Passive sampling involves using adsorbent materials to collect vapor phase chemicals without the use of a pump or Summa canister. The vapor is not induced to flow over the adsorbent; instead the chemicals in the vapor passively contact the adsorbent and adsorb to it. Both VOCs and SVOCs are captured by the adsorbent material and can be characterized, although extremely volatile chemicals (e.g., vinyl chloride) may not concentrate sufficiently on the adsorbent and the less-volatile SVOCs may not have sufficient vapor pressure to be detectable.

Passive sampling approaches requires less equipment and is more straightforward in the field than active sampling. Data for samplers can be used to identify vapor-phase chemicals for additional site characterizations and vapor intrusion studies (e.g., USEPA 2009). These methods give a time-integrated measurement and capture temporal variations in VOC concentrations that could be missed with short-duration, active samples. Passive sampling methods have also been used to estimate VOC concentrations in soil vapor.

Calculation of the vapor concentration from passive sampling results is, however, sometimes attempted by estimating the volume of vapor that passes by the buried adsorbent during the burial time period and a vapor diffusion model. Another method is to determine an uptake rate for the passive collector. At present, comparative studies between actively measured soil vapor concentrations and those estimated from passive sampling are at best within an order of magnitude (e.g., USEPA 2009). Due to this uncertainty, passive soil vapor data are considered to give qualitative or semi-quantitative vapor concentration results and generally are considered a screening tool for soil vapor investigations. An emerging exception could be the use of water-based passive samples, discussed in a following section.

Implementation of passive sampling approaches requires less equipment and is more straightforward in the field than active sampling. Therefore, passive sampling can be beneficial for the initial stages of site characterization or vapor intrusion studies.

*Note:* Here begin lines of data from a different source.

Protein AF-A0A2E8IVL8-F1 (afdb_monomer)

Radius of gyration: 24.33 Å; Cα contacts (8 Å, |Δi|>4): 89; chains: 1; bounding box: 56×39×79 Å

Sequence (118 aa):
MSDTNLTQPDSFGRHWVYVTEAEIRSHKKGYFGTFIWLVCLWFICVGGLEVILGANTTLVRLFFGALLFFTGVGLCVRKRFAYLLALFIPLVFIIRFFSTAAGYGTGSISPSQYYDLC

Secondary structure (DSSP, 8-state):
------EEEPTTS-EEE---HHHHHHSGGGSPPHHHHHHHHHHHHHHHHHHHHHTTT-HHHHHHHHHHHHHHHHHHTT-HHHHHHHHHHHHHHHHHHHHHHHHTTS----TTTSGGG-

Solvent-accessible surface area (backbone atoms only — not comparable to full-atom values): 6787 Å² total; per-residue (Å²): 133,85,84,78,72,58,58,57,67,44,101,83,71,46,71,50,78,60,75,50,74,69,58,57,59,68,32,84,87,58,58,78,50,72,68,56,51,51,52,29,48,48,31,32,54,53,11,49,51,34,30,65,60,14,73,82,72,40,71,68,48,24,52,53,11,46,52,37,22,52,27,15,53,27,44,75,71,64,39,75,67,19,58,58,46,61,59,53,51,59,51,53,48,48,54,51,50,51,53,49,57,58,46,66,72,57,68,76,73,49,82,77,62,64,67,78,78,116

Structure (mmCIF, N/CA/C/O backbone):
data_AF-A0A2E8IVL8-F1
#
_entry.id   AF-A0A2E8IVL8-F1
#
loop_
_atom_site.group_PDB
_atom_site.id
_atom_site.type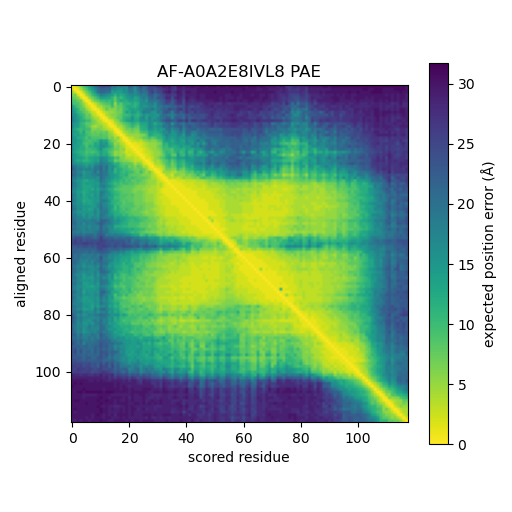_symbol
_atom_site.label_atom_id
_atom_site.label_alt_id
_atom_site.label_comp_id
_atom_site.label_asym_id
_atom_site.label_entity_id
_atom_site.label_seq_id
_atom_site.pdbx_PDB_ins_code
_atom_site.Cartn_x
_atom_site.Cartn_y
_atom_site.Cartn_z
_atom_site.occupancy
_atom_site.B_iso_or_equiv
_atom_site.auth_seq_id
_atom_site.auth_comp_id
_atom_site.auth_asym_id
_atom_site.auth_atom_id
_atom_site.pdbx_PDB_model_num
ATOM 1 N N . MET A 1 1 ? -14.160 0.826 36.421 1.00 38.34 1 MET A N 1
ATOM 2 C CA . MET A 1 1 ? -13.894 2.097 35.716 1.00 38.34 1 MET A CA 1
ATOM 3 C C . MET A 1 1 ? -15.219 2.478 35.086 1.00 38.34 1 MET A C 1
ATOM 5 O O . MET A 1 1 ? -15.734 1.682 34.321 1.00 38.34 1 MET A O 1
ATOM 9 N N . SER A 1 2 ? -15.866 3.535 35.575 1.00 39.16 2 SER A N 1
ATOM 10 C CA . SER A 1 2 ? -17.231 3.893 35.174 1.00 39.16 2 SER A CA 1
ATOM 11 C C . SER A 1 2 ? -17.193 4.519 33.782 1.00 39.16 2 SER A C 1
ATOM 13 O O . SER A 1 2 ? -16.617 5.594 33.636 1.00 39.16 2 SER A O 1
ATOM 15 N N . ASP A 1 3 ? -17.781 3.856 32.786 1.00 48.44 3 ASP A N 1
ATOM 16 C CA . ASP A 1 3 ? -17.955 4.378 31.429 1.00 48.44 3 ASP A CA 1
ATOM 17 C C . ASP A 1 3 ? -18.927 5.564 31.459 1.00 48.44 3 ASP A C 1
ATOM 19 O O . ASP A 1 3 ? -20.146 5.422 31.344 1.00 48.44 3 ASP A O 1
ATOM 23 N N . THR A 1 4 ? -18.398 6.766 31.672 1.00 53.19 4 THR A N 1
ATOM 24 C CA . THR A 1 4 ? -19.162 8.005 31.539 1.00 53.19 4 THR A CA 1
ATOM 25 C C . THR A 1 4 ? -19.357 8.291 30.055 1.00 53.19 4 THR A C 1
ATOM 27 O O . THR A 1 4 ? -18.605 9.056 29.452 1.00 53.19 4 THR A O 1
ATOM 30 N N . ASN A 1 5 ? -20.356 7.644 29.453 1.00 54.62 5 ASN A N 1
ATOM 31 C CA . ASN A 1 5 ? -20.877 8.022 28.146 1.00 54.62 5 ASN A CA 1
ATOM 32 C C . ASN A 1 5 ? -21.281 9.504 28.199 1.00 54.62 5 ASN A C 1
ATOM 34 O O . ASN A 1 5 ? -22.218 9.876 28.905 1.00 54.62 5 ASN A O 1
ATOM 38 N N . LEU A 1 6 ? -20.544 10.358 27.487 1.00 56.12 6 LEU A N 1
ATOM 39 C CA . LEU A 1 6 ? -20.829 11.786 27.353 1.00 56.12 6 LEU A CA 1
ATOM 40 C C . LEU A 1 6 ? -22.116 11.958 26.538 1.00 56.12 6 LEU A C 1
ATOM 42 O O . LEU A 1 6 ? -22.102 12.034 25.311 1.00 56.12 6 LEU A O 1
ATOM 46 N N . THR A 1 7 ? -23.254 11.993 27.223 1.00 56.69 7 THR A N 1
ATOM 47 C CA . THR A 1 7 ? -24.538 12.341 26.616 1.00 56.69 7 THR A CA 1
ATOM 48 C C . THR A 1 7 ? -24.682 13.858 26.619 1.00 56.69 7 THR A C 1
ATOM 50 O O . THR A 1 7 ? -25.135 14.439 27.606 1.00 56.69 7 THR A O 1
ATOM 53 N N . GLN A 1 8 ? -24.287 14.522 25.535 1.00 59.25 8 GLN A N 1
ATOM 54 C CA . GLN A 1 8 ? -24.595 15.941 25.360 1.00 59.25 8 GLN A CA 1
ATOM 55 C C . GLN A 1 8 ? -26.028 16.069 24.811 1.00 59.25 8 GLN A C 1
ATOM 57 O O . GLN A 1 8 ? -26.337 15.430 23.800 1.00 59.25 8 GLN A O 1
ATOM 62 N N . PRO A 1 9 ? -26.922 16.835 25.462 1.00 60.09 9 PRO A N 1
ATOM 63 C CA . PRO A 1 9 ? -28.262 17.064 24.939 1.00 60.09 9 PRO A CA 1
ATOM 64 C C . PRO A 1 9 ? -28.185 17.884 23.644 1.00 60.09 9 PRO A C 1
ATOM 66 O O . PRO A 1 9 ? -27.523 18.920 23.587 1.00 60.09 9 PRO A O 1
ATOM 69 N N . ASP A 1 10 ? -28.856 17.401 22.602 1.00 62.09 10 ASP A N 1
ATOM 70 C CA . ASP A 1 10 ? -29.112 18.146 21.367 1.00 62.09 10 ASP A CA 1
ATOM 71 C C . ASP A 1 10 ? -30.057 19.329 21.646 1.00 62.09 10 ASP A C 1
ATOM 73 O O . ASP A 1 10 ? -30.793 19.322 22.635 1.00 62.09 10 ASP A O 1
ATOM 77 N N . SER A 1 11 ? -30.121 20.318 20.753 1.00 68.00 11 SER A N 1
ATOM 78 C CA . SER A 1 11 ? -31.017 21.483 20.861 1.00 68.00 11 SER A CA 1
ATOM 79 C C . SER A 1 11 ? -32.508 21.113 20.952 1.00 68.00 11 SER A C 1
ATOM 81 O O . SER A 1 11 ? -33.323 21.938 21.354 1.00 68.00 11 SER A O 1
ATOM 83 N N . PHE A 1 12 ? -32.863 19.865 20.629 1.00 69.69 12 PHE A N 1
ATOM 84 C CA . PHE A 1 12 ? -34.205 19.288 20.770 1.00 69.69 12 PHE A CA 1
ATOM 85 C C . PHE A 1 12 ? -34.394 18.413 22.026 1.00 69.69 12 PHE A C 1
ATOM 87 O O . PHE A 1 12 ? -35.375 17.675 22.111 1.00 69.69 12 PHE A O 1
ATOM 94 N N . GLY A 1 13 ? -33.456 18.425 22.978 1.00 67.50 13 GLY A N 1
ATOM 95 C CA . GLY A 1 13 ? -33.532 17.632 24.213 1.00 67.50 13 GLY A CA 1
ATOM 96 C C . GLY A 1 13 ? -33.311 16.127 24.020 1.00 67.50 13 GLY A C 1
ATOM 97 O O . GLY A 1 13 ? -33.560 15.342 24.932 1.00 67.50 13 GLY A O 1
ATOM 98 N N . ARG A 1 14 ? -32.850 15.697 22.838 1.00 66.69 14 ARG A N 1
ATOM 99 C CA . ARG A 1 14 ? -32.497 14.294 22.581 1.00 66.69 14 ARG A CA 1
ATOM 100 C C . ARG A 1 14 ? -31.071 14.034 23.047 1.00 66.69 14 ARG A C 1
ATOM 102 O O . ARG A 1 14 ? -30.151 14.766 22.689 1.00 66.69 14 ARG A O 1
ATOM 109 N N . HIS A 1 15 ? -30.890 12.976 23.827 1.00 64.31 15 HIS A N 1
ATOM 110 C CA . HIS A 1 15 ? -29.575 12.527 24.263 1.00 64.31 15 HIS A CA 1
ATOM 111 C C . HIS A 1 15 ? -28.985 11.604 23.200 1.00 64.31 15 HIS A C 1
ATOM 113 O O . HIS A 1 15 ? -29.380 10.444 23.085 1.00 64.31 15 HIS A O 1
ATOM 119 N N . TRP A 1 16 ? -28.048 12.121 22.409 1.00 62.66 16 TRP A N 1
ATOM 120 C CA . TRP A 1 16 ? -27.234 11.279 21.541 1.00 62.66 16 TRP A CA 1
ATOM 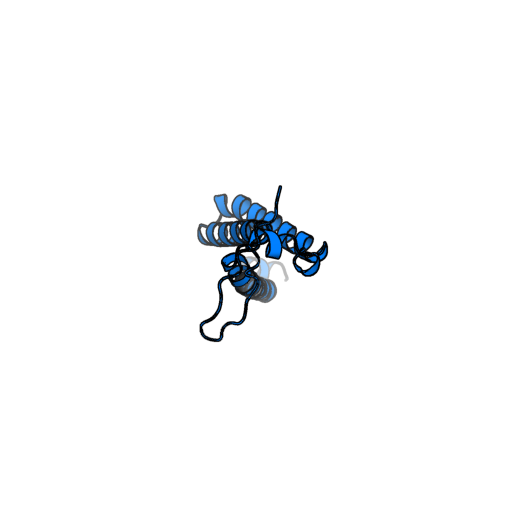121 C C . TRP A 1 16 ? -26.067 10.723 22.354 1.00 62.66 16 TRP A C 1
ATOM 123 O O . TRP A 1 16 ? -25.362 11.460 23.046 1.00 62.66 16 TRP A O 1
ATOM 133 N N . VAL A 1 17 ? -25.876 9.407 22.287 1.00 67.25 17 VAL A N 1
ATOM 134 C CA . VAL A 1 17 ? -24.698 8.754 22.859 1.00 67.25 17 VAL A CA 1
ATOM 135 C C . VAL A 1 17 ? -23.551 8.966 21.878 1.00 67.25 17 VAL A C 1
ATOM 137 O O . VAL A 1 17 ? -23.512 8.345 20.814 1.00 67.25 17 VAL A O 1
ATOM 140 N N . TYR A 1 18 ? -22.636 9.875 22.209 1.00 61.56 18 TYR A N 1
ATOM 141 C CA . TYR A 1 18 ? -21.415 10.061 21.434 1.00 61.56 18 TYR A CA 1
ATOM 142 C C . TYR A 1 18 ? -20.438 8.941 21.783 1.00 61.56 18 TYR A C 1
ATOM 144 O O . TYR A 1 18 ? -19.751 8.985 22.801 1.00 61.56 18 TYR A O 1
ATOM 152 N N . VAL A 1 19 ? -20.404 7.917 20.932 1.00 65.31 19 VAL A N 1
ATOM 153 C CA . VAL A 1 19 ? -19.458 6.804 21.052 1.00 65.31 19 VAL A CA 1
ATOM 154 C C . VAL A 1 19 ? -18.052 7.318 20.749 1.00 65.31 19 VAL A C 1
ATOM 156 O O . VAL A 1 19 ? -17.825 7.998 19.744 1.00 65.31 19 VAL A O 1
ATOM 159 N N . THR A 1 20 ? -17.093 6.997 21.612 1.00 70.38 20 THR A N 1
ATOM 160 C CA . THR A 1 20 ? -15.703 7.432 21.428 1.00 70.38 20 THR A CA 1
ATOM 161 C C . THR A 1 20 ? -15.064 6.760 20.203 1.00 70.38 20 THR A C 1
ATOM 163 O O . THR A 1 20 ? -15.427 5.645 19.825 1.00 70.38 20 THR A O 1
ATOM 166 N N . GLU A 1 21 ? -14.061 7.390 19.568 1.00 66.75 21 GLU A N 1
ATOM 167 C CA . GLU A 1 21 ? -13.365 6.770 18.420 1.00 66.75 21 GLU A CA 1
ATOM 168 C C . GLU A 1 21 ? -12.770 5.392 18.755 1.00 66.75 21 GLU A C 1
ATOM 170 O O . GLU A 1 21 ? -12.704 4.519 17.888 1.00 66.75 21 GLU A O 1
ATOM 175 N N . ALA A 1 22 ? -12.323 5.198 19.998 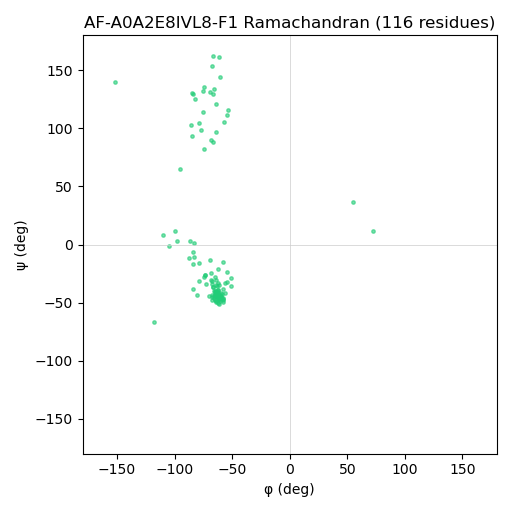1.00 67.12 22 ALA A N 1
ATOM 176 C CA . ALA A 1 22 ? -11.763 3.934 20.466 1.00 67.12 22 ALA A CA 1
ATOM 177 C C . ALA A 1 22 ? -12.814 2.813 20.467 1.00 67.12 22 ALA A C 1
ATOM 179 O O . ALA A 1 22 ? -12.532 1.691 20.047 1.00 67.12 22 ALA A O 1
ATOM 180 N N . GLU A 1 23 ? -14.035 3.145 20.863 1.00 70.12 23 GLU A N 1
ATOM 181 C CA . GLU A 1 23 ? -15.166 2.232 20.994 1.00 70.12 23 GLU A CA 1
ATOM 182 C C . GLU A 1 23 ? -15.810 1.911 19.633 1.00 70.12 23 GLU A C 1
ATOM 184 O O . GLU A 1 23 ? -16.198 0.775 19.363 1.00 70.12 23 GLU A O 1
ATOM 189 N N . ILE A 1 24 ? -15.774 2.860 18.689 1.00 67.75 24 ILE A N 1
ATOM 190 C CA . ILE A 1 24 ? -16.093 2.595 17.275 1.00 67.75 24 ILE A CA 1
ATOM 191 C C . ILE A 1 24 ? -15.075 1.617 16.660 1.00 67.75 24 ILE A C 1
ATOM 193 O O . ILE A 1 24 ? -15.447 0.729 15.889 1.00 67.75 24 ILE A O 1
ATOM 197 N N . ARG A 1 25 ? -13.781 1.752 16.989 1.00 65.19 25 ARG A N 1
ATOM 198 C CA . ARG A 1 25 ? -12.710 0.896 16.438 1.00 65.19 25 ARG A CA 1
ATOM 199 C C . ARG A 1 25 ? -12.680 -0.514 17.027 1.00 65.19 25 ARG A C 1
ATOM 201 O O . ARG A 1 25 ? -12.221 -1.424 16.333 1.00 65.19 25 ARG A O 1
ATOM 208 N N . SER A 1 26 ? -13.138 -0.696 18.265 1.00 68.19 26 SER A N 1
ATOM 209 C CA . SER A 1 26 ? -13.241 -2.004 18.931 1.00 68.19 26 SER A CA 1
ATOM 210 C C . SER A 1 26 ? -14.526 -2.761 18.578 1.00 68.19 26 SER A C 1
ATOM 212 O O . SER A 1 26 ? -14.682 -3.930 18.933 1.00 68.19 26 SER A O 1
ATOM 214 N N . HIS A 1 27 ? -15.450 -2.132 17.848 1.00 71.75 27 HIS A N 1
ATOM 215 C CA . HIS A 1 27 ? -16.704 -2.762 17.472 1.00 71.75 27 HIS A CA 1
ATOM 216 C C . HIS A 1 27 ? -16.475 -3.943 16.511 1.00 71.75 27 HIS A C 1
ATOM 218 O O . HIS A 1 27 ? -15.776 -3.816 15.503 1.00 71.75 27 HIS A O 1
ATOM 224 N N . LYS A 1 28 ? -17.127 -5.093 16.764 1.00 65.06 28 LYS A N 1
ATOM 225 C CA . LYS A 1 28 ? -16.966 -6.352 15.993 1.00 65.06 28 LYS A CA 1
ATOM 226 C C . LYS A 1 28 ? -17.120 -6.185 14.473 1.00 65.06 28 LYS A C 1
ATOM 228 O O . LYS A 1 28 ? -16.499 -6.906 13.702 1.00 65.06 28 LYS A O 1
ATOM 233 N N . LYS A 1 29 ? -17.919 -5.206 14.043 1.00 62.78 29 LYS A N 1
ATO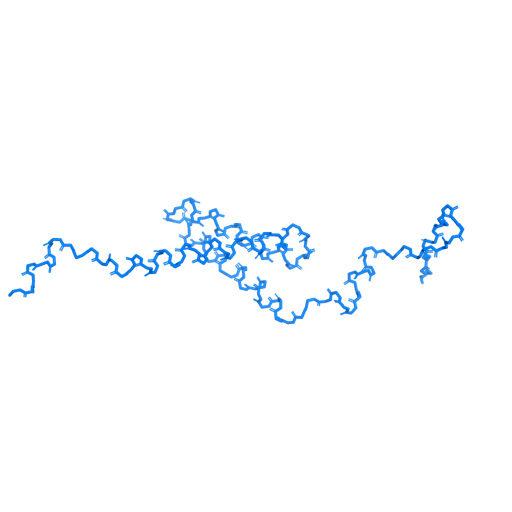M 234 C CA . LYS A 1 29 ? -18.180 -4.890 12.628 1.00 62.78 29 LYS A CA 1
ATOM 235 C C . LYS A 1 29 ? -17.051 -4.093 11.943 1.00 62.78 29 LYS A C 1
ATOM 237 O O . LYS A 1 29 ? -17.029 -4.022 10.723 1.00 62.78 29 LYS A O 1
ATOM 242 N N . GLY A 1 30 ? -16.139 -3.492 12.713 1.00 62.81 30 GLY A N 1
ATOM 243 C CA . GLY A 1 30 ? -15.013 -2.679 12.233 1.00 62.81 30 GLY A CA 1
ATOM 244 C C . GLY A 1 30 ? -13.674 -3.421 12.150 1.00 62.81 30 GLY A C 1
ATOM 245 O O . GLY A 1 30 ? -12.654 -2.807 11.825 1.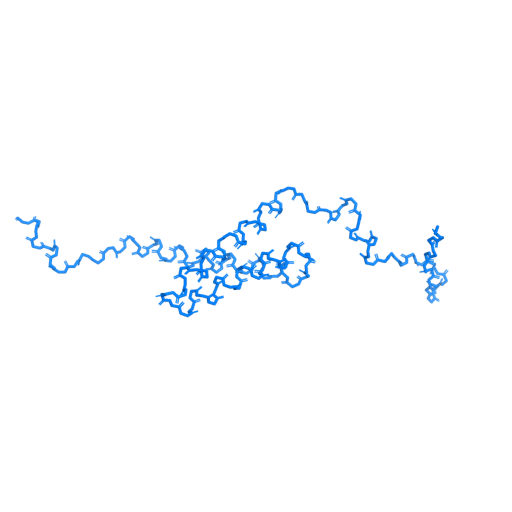00 62.81 30 GLY A O 1
ATOM 246 N N . TYR A 1 31 ? -13.642 -4.724 12.453 1.00 69.69 31 TYR A N 1
ATOM 247 C CA . TYR A 1 31 ? -12.436 -5.532 12.288 1.00 69.69 31 TYR A CA 1
ATOM 248 C C . TYR A 1 31 ? -12.207 -5.849 10.816 1.00 69.69 31 TYR A C 1
ATOM 250 O O . TYR A 1 31 ? -13.098 -6.312 10.107 1.00 69.69 31 TYR A O 1
ATOM 258 N N . PHE A 1 32 ? -10.974 -5.640 10.368 1.00 73.94 32 PHE A N 1
ATOM 259 C CA . PHE A 1 32 ? -10.535 -6.180 9.094 1.00 73.94 32 PHE A CA 1
ATOM 260 C C . PHE A 1 32 ? -10.544 -7.701 9.168 1.00 73.94 32 PHE A C 1
ATOM 262 O O . PHE A 1 32 ? -9.850 -8.288 9.999 1.00 73.94 32 PHE A O 1
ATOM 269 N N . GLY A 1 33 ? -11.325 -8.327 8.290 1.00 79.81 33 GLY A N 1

Advantages of passive sampling include:

  • Quick and relatively inexpensive method to investigate large areas and to map plumes;
  • Able to detect any contaminant that has an appreciable vapor pressure and can be adsorbed in sufficient quantity to determine relative presence or absence, including lighter-end SVOCs like naphthalene, even if present in very low concentrations;
  • Results can be used to more cost-effectively design and optimize follow-on active sampling;
  • Individual samples can be combined for extraction and testing to increase coverage for targeted area (check with lab prior to collection);
  • Useful in situations where active methods may not be applicable, (e.g., areas of extremely low permeability and high moisture content, high-traffic/limited access areas, etc.);
  • Can be used to find preferential pathways into a structure or around a structure, such as utility corridors;

Disadvantages of passive sampling include:

  • Not useful for generating vertical vapor profiles unless sampling intervals can be effectively isolated;
  • Actual vapor concentrations can only be estimated, limiting use of the method to screening, plume mapping, and other semi-quantitative applications.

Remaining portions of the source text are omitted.